Problem to solve: Copy the lines from the start of the records below through the line containing "ATOM 41 C CA", both included, and leave out the pictures.

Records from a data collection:
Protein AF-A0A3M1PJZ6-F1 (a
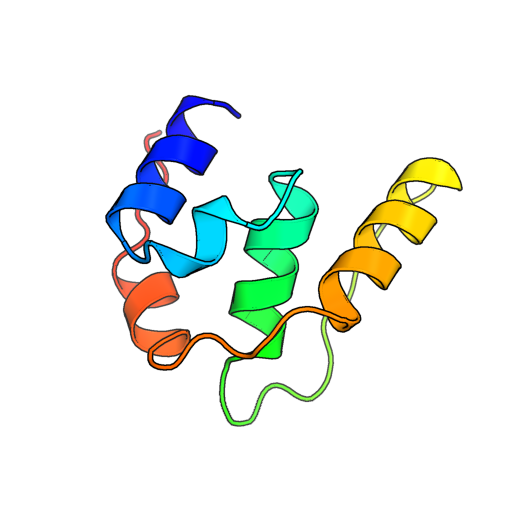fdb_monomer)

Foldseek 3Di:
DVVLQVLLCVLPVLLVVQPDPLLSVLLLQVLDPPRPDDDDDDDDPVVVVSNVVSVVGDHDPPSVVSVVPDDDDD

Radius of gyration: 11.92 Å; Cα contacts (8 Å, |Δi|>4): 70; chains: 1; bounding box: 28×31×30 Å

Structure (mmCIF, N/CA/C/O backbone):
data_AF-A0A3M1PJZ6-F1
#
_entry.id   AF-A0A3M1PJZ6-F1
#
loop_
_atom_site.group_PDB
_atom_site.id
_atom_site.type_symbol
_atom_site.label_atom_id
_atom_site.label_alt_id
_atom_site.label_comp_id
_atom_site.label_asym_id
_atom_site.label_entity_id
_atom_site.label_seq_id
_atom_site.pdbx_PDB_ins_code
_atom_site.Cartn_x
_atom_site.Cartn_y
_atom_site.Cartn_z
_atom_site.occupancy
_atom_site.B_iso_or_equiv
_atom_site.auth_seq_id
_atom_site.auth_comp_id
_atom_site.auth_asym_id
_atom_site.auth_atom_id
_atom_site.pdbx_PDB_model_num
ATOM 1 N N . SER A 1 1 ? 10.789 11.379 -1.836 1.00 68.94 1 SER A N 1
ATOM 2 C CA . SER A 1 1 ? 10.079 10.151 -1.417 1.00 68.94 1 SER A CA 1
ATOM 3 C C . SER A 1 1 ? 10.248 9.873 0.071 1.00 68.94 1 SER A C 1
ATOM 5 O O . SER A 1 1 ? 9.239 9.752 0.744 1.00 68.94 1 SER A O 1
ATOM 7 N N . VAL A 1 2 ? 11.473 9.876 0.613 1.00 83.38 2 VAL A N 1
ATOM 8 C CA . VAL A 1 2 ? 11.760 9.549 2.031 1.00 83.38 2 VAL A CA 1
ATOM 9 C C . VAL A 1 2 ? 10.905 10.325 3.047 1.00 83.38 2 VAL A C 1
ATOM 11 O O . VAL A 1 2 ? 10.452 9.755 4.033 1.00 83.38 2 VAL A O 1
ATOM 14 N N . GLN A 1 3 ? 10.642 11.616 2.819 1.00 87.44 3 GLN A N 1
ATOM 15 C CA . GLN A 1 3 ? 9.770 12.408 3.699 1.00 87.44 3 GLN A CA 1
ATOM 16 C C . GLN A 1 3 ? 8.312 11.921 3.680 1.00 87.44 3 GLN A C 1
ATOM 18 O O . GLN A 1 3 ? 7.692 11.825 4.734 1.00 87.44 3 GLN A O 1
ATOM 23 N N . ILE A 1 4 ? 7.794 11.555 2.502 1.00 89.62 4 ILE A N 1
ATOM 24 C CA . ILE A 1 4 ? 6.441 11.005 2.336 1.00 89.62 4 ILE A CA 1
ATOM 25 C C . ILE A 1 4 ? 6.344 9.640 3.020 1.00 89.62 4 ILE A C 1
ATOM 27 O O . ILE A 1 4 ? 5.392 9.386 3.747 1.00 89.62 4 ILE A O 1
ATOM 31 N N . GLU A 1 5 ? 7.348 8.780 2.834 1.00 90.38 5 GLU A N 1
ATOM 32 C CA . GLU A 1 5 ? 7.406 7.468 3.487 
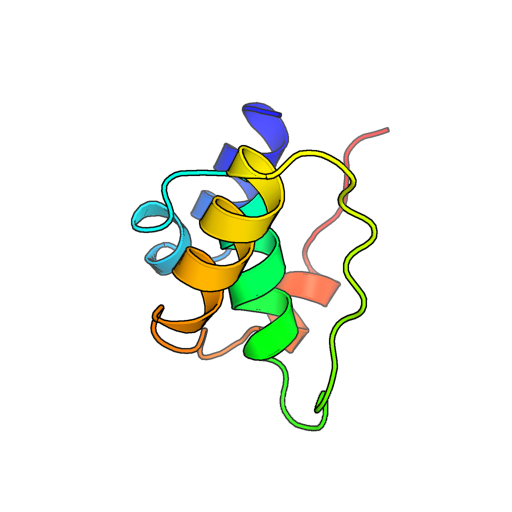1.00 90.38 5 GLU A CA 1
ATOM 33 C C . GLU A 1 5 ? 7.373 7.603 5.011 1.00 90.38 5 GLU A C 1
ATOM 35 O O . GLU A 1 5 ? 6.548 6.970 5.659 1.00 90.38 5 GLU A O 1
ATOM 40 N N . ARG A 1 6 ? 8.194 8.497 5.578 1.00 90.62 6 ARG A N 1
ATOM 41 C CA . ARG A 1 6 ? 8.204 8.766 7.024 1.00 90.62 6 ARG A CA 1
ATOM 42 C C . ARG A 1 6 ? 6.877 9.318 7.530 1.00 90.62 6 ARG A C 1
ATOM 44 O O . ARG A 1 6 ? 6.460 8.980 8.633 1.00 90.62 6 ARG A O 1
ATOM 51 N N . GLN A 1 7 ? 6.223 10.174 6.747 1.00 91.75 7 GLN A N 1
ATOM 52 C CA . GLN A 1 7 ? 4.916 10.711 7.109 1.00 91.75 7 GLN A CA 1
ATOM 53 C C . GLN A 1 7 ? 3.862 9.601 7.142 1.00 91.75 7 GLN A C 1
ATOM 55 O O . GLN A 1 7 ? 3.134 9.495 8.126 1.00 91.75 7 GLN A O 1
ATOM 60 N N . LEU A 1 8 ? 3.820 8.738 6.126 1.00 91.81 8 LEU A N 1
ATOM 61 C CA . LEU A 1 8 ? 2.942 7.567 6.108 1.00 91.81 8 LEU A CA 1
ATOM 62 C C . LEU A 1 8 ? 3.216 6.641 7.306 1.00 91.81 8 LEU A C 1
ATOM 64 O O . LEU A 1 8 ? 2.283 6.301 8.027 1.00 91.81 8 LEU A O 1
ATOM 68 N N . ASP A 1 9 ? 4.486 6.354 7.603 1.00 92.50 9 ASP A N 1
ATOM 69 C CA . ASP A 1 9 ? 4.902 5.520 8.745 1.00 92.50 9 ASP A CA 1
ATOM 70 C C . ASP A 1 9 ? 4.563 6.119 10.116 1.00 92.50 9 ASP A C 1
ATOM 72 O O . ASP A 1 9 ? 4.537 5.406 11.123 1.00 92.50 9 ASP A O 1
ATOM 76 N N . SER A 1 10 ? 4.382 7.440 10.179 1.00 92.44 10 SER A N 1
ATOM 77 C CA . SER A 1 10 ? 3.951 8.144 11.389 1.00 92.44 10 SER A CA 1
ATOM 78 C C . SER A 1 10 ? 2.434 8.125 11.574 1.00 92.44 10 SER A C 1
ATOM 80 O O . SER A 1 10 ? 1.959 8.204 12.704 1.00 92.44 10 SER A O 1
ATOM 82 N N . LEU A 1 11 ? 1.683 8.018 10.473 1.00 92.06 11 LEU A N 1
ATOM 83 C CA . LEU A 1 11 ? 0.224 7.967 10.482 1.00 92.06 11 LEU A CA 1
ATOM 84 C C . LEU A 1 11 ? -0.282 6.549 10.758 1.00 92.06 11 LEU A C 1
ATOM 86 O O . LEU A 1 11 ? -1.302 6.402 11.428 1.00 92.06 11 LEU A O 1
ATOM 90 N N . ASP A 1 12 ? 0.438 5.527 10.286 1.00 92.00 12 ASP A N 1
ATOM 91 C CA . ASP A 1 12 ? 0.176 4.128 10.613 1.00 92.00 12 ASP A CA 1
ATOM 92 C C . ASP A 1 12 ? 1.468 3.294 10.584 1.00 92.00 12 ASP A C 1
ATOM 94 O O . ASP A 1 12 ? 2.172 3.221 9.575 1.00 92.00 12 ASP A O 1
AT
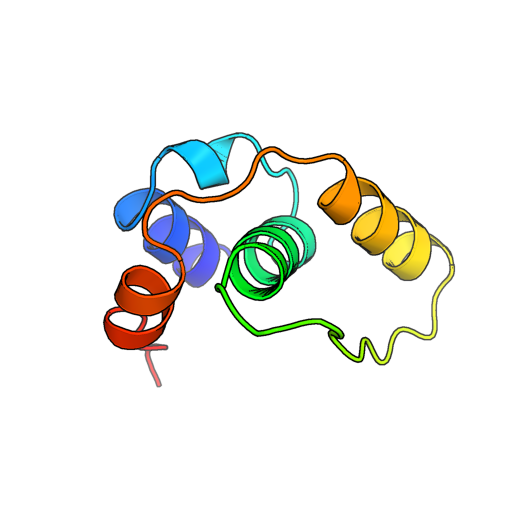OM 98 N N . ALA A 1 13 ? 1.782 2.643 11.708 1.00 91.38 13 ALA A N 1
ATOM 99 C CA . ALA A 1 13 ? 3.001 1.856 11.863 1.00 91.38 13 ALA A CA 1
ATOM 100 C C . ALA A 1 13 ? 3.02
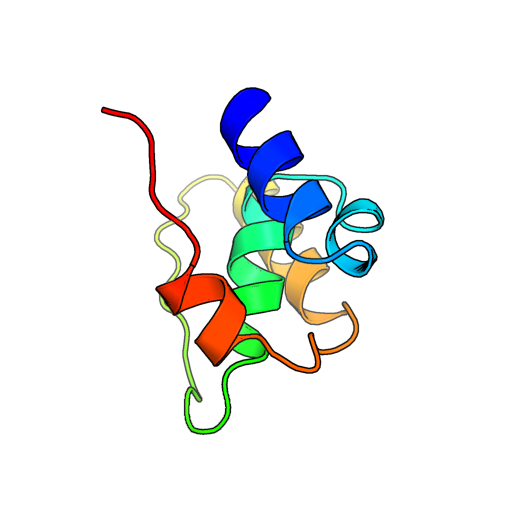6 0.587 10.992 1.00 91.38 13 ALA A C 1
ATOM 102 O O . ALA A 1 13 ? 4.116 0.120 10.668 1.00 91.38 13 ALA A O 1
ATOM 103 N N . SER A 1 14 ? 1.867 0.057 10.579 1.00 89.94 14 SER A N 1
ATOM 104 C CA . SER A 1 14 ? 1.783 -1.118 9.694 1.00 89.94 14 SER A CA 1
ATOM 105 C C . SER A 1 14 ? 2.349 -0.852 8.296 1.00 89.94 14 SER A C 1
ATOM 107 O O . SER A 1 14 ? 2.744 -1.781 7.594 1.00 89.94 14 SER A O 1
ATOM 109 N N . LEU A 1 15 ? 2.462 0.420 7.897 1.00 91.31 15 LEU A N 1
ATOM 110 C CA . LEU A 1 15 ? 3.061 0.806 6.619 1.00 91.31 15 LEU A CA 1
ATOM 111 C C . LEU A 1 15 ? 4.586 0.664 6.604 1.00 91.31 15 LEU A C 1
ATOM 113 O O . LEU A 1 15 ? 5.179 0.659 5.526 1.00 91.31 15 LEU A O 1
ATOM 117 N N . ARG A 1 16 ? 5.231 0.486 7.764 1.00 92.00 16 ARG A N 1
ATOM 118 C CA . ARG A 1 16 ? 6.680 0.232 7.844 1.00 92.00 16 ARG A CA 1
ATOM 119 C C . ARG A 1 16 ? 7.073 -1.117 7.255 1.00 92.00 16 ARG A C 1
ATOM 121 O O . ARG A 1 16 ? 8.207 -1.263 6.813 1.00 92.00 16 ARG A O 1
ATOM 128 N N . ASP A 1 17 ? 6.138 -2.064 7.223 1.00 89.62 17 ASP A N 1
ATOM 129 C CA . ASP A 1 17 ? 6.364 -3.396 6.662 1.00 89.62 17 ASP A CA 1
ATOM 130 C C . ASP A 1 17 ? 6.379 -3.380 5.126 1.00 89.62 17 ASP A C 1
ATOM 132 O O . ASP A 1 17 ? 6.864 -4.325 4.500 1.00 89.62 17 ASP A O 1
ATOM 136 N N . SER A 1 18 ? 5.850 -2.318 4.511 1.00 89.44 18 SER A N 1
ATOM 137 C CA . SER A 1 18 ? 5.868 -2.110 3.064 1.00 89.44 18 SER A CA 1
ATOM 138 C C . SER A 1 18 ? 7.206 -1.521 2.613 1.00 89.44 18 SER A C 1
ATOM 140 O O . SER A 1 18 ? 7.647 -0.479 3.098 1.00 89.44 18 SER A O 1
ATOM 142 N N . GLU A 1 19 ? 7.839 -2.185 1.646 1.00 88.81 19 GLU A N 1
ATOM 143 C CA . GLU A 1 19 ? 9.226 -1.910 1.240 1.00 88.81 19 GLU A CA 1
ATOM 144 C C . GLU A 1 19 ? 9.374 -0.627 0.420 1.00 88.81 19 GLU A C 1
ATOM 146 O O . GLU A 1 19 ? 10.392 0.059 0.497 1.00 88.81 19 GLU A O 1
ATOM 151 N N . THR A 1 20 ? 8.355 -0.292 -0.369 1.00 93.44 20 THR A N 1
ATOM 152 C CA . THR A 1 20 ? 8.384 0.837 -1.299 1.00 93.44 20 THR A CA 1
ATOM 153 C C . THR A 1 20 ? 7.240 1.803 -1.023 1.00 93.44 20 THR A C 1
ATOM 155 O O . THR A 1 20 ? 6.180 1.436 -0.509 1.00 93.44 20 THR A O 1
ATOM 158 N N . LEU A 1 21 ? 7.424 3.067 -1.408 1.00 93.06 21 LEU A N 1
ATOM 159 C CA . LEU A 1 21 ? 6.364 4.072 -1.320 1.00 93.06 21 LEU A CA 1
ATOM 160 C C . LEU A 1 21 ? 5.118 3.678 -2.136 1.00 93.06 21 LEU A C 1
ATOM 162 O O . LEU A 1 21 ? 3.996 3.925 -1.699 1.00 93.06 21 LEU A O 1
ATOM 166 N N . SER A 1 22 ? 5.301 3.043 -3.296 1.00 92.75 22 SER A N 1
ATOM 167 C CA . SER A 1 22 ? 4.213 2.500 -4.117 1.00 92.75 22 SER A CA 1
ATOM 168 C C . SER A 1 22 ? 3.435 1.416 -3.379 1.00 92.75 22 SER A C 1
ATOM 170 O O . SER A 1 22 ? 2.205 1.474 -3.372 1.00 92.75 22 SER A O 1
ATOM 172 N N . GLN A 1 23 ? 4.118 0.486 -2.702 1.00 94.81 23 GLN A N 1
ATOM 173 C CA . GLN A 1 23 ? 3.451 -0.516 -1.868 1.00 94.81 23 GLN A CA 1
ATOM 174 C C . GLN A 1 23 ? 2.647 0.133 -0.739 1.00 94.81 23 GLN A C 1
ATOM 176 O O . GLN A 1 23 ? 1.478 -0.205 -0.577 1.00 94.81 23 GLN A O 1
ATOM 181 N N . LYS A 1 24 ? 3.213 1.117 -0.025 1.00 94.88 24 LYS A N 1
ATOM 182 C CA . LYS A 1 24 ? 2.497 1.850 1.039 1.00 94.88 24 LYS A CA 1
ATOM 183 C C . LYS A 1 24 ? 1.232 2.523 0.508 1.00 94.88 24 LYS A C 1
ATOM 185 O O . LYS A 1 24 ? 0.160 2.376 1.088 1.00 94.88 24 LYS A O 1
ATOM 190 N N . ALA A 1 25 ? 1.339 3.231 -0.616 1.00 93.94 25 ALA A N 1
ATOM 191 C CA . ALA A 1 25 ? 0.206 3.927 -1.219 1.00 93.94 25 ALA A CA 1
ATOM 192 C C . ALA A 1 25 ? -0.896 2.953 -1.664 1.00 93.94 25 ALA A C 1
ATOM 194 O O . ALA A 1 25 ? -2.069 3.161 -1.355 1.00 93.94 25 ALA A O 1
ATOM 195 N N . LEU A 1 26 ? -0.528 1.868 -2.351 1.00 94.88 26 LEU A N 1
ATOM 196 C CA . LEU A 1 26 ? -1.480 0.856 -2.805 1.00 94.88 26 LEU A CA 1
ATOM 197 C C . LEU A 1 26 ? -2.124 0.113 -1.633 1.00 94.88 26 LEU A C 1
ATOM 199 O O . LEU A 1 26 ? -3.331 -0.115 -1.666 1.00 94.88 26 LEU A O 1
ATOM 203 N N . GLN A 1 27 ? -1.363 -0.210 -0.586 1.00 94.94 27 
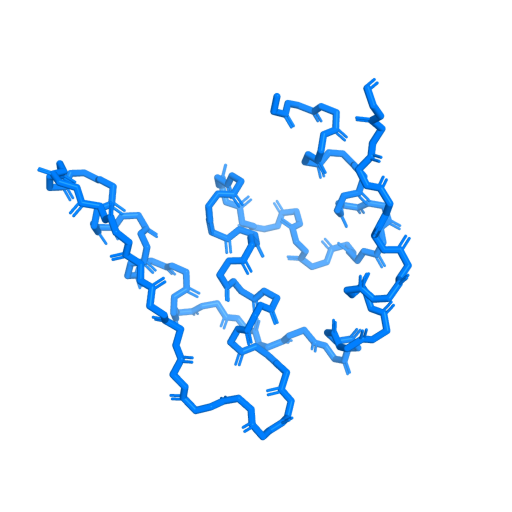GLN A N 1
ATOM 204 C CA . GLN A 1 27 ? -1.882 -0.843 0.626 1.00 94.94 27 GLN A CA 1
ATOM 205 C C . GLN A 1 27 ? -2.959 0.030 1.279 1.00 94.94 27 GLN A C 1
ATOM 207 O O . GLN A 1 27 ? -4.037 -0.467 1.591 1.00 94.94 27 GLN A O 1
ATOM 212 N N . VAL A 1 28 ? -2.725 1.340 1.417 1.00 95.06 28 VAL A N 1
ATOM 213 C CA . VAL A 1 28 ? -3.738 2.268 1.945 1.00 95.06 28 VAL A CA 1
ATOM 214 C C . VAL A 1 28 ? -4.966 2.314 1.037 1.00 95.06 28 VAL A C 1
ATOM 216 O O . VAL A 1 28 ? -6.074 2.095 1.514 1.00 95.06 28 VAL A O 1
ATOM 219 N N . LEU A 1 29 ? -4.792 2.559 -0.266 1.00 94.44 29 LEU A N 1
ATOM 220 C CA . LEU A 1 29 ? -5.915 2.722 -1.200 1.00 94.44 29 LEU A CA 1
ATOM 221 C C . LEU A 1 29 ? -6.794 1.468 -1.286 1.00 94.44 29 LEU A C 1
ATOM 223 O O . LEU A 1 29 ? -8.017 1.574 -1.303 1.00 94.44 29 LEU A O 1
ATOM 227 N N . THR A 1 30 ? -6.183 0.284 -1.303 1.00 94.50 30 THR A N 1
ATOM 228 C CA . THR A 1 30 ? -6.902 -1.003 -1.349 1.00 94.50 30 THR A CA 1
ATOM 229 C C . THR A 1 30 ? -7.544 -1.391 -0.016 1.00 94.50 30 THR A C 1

Output:
Protein AF-A0A3M1PJZ6-F1 (a
fdb_monomer)

Foldseek 3Di:
DVVLQVLLCVLPVLLVVQPDPLLSVLLLQVLDPPRPDDDDDDDDPVVVVSNVVSVVGDHDPPSVVSVVPDDDDD

Radius of gyration: 11.92 Å; Cα contacts (8 Å, |Δi|>4): 70; chains: 1; bounding box: 28×31×30 Å

Structure (mmCIF, N/CA/C/O backbone):
data_AF-A0A3M1PJZ6-F1
#
_entry.id   AF-A0A3M1PJZ6-F1
#
loop_
_atom_site.group_PDB
_atom_site.id
_atom_site.type_symbol
_atom_site.label_atom_id
_atom_site.label_alt_id
_atom_site.label_comp_id
_atom_site.label_asym_id
_atom_site.label_entity_id
_atom_site.label_seq_id
_atom_site.pdbx_PDB_ins_code
_atom_site.Cartn_x
_atom_site.Cartn_y
_atom_site.Cartn_z
_atom_site.occupancy
_atom_site.B_iso_or_equiv
_atom_site.auth_seq_id
_atom_site.auth_comp_id
_atom_site.auth_asym_id
_atom_site.auth_atom_id
_atom_site.pdbx_PDB_model_num
ATOM 1 N N . SER A 1 1 ? 10.789 11.379 -1.836 1.00 68.94 1 SER A N 1
ATOM 2 C CA . SER A 1 1 ? 10.079 10.151 -1.417 1.00 68.94 1 SER A CA 1
ATOM 3 C C . SER A 1 1 ? 10.248 9.873 0.071 1.00 68.94 1 SER A C 1
ATOM 5 O O . SER A 1 1 ? 9.239 9.752 0.744 1.00 68.94 1 SER A O 1
ATOM 7 N N . VAL A 1 2 ? 11.473 9.876 0.613 1.00 83.38 2 VAL A N 1
ATOM 8 C CA . VAL A 1 2 ? 11.760 9.549 2.031 1.00 83.38 2 VAL A CA 1
ATOM 9 C C . VAL A 1 2 ? 10.905 10.325 3.047 1.00 83.38 2 VAL A C 1
ATOM 11 O O . VAL A 1 2 ? 10.452 9.755 4.033 1.00 83.38 2 VAL A O 1
ATOM 14 N N . GLN A 1 3 ? 10.642 11.616 2.819 1.00 87.44 3 GLN A N 1
ATOM 15 C CA . GLN A 1 3 ? 9.770 12.408 3.699 1.00 87.44 3 GLN A CA 1
ATOM 16 C C . GLN A 1 3 ? 8.312 11.921 3.680 1.00 87.44 3 GLN A C 1
ATOM 18 O O . GLN A 1 3 ? 7.692 11.825 4.734 1.00 87.44 3 GLN A O 1
ATOM 23 N N . ILE A 1 4 ? 7.794 11.555 2.502 1.00 89.62 4 ILE A N 1
ATOM 24 C CA . ILE A 1 4 ? 6.441 11.005 2.336 1.00 89.62 4 ILE A CA 1
ATOM 25 C C . ILE A 1 4 ? 6.344 9.640 3.020 1.00 89.62 4 ILE A C 1
ATOM 27 O O . ILE A 1 4 ? 5.392 9.386 3.747 1.00 89.62 4 ILE A O 1
ATOM 31 N N . GLU A 1 5 ? 7.348 8.780 2.834 1.00 90.38 5 GLU A N 1
ATOM 32 C CA . GLU A 1 5 ? 7.406 7.468 3.487 
1.00 90.38 5 GLU A CA 1
ATOM 33 C C . GLU A 1 5 ? 7.373 7.603 5.011 1.00 90.38 5 GLU A C 1
ATOM 35 O O . GLU A 1 5 ? 6.548 6.970 5.659 1.00 90.38 5 GLU A O 1
ATOM 40 N N . ARG A 1 6 ? 8.194 8.497 5.578 1.00 90.62 6 ARG A N 1
ATOM 41 C CA . ARG A 1 6 ? 8.204 8.766 7.024 1.00 90.62 6 ARG A CA 1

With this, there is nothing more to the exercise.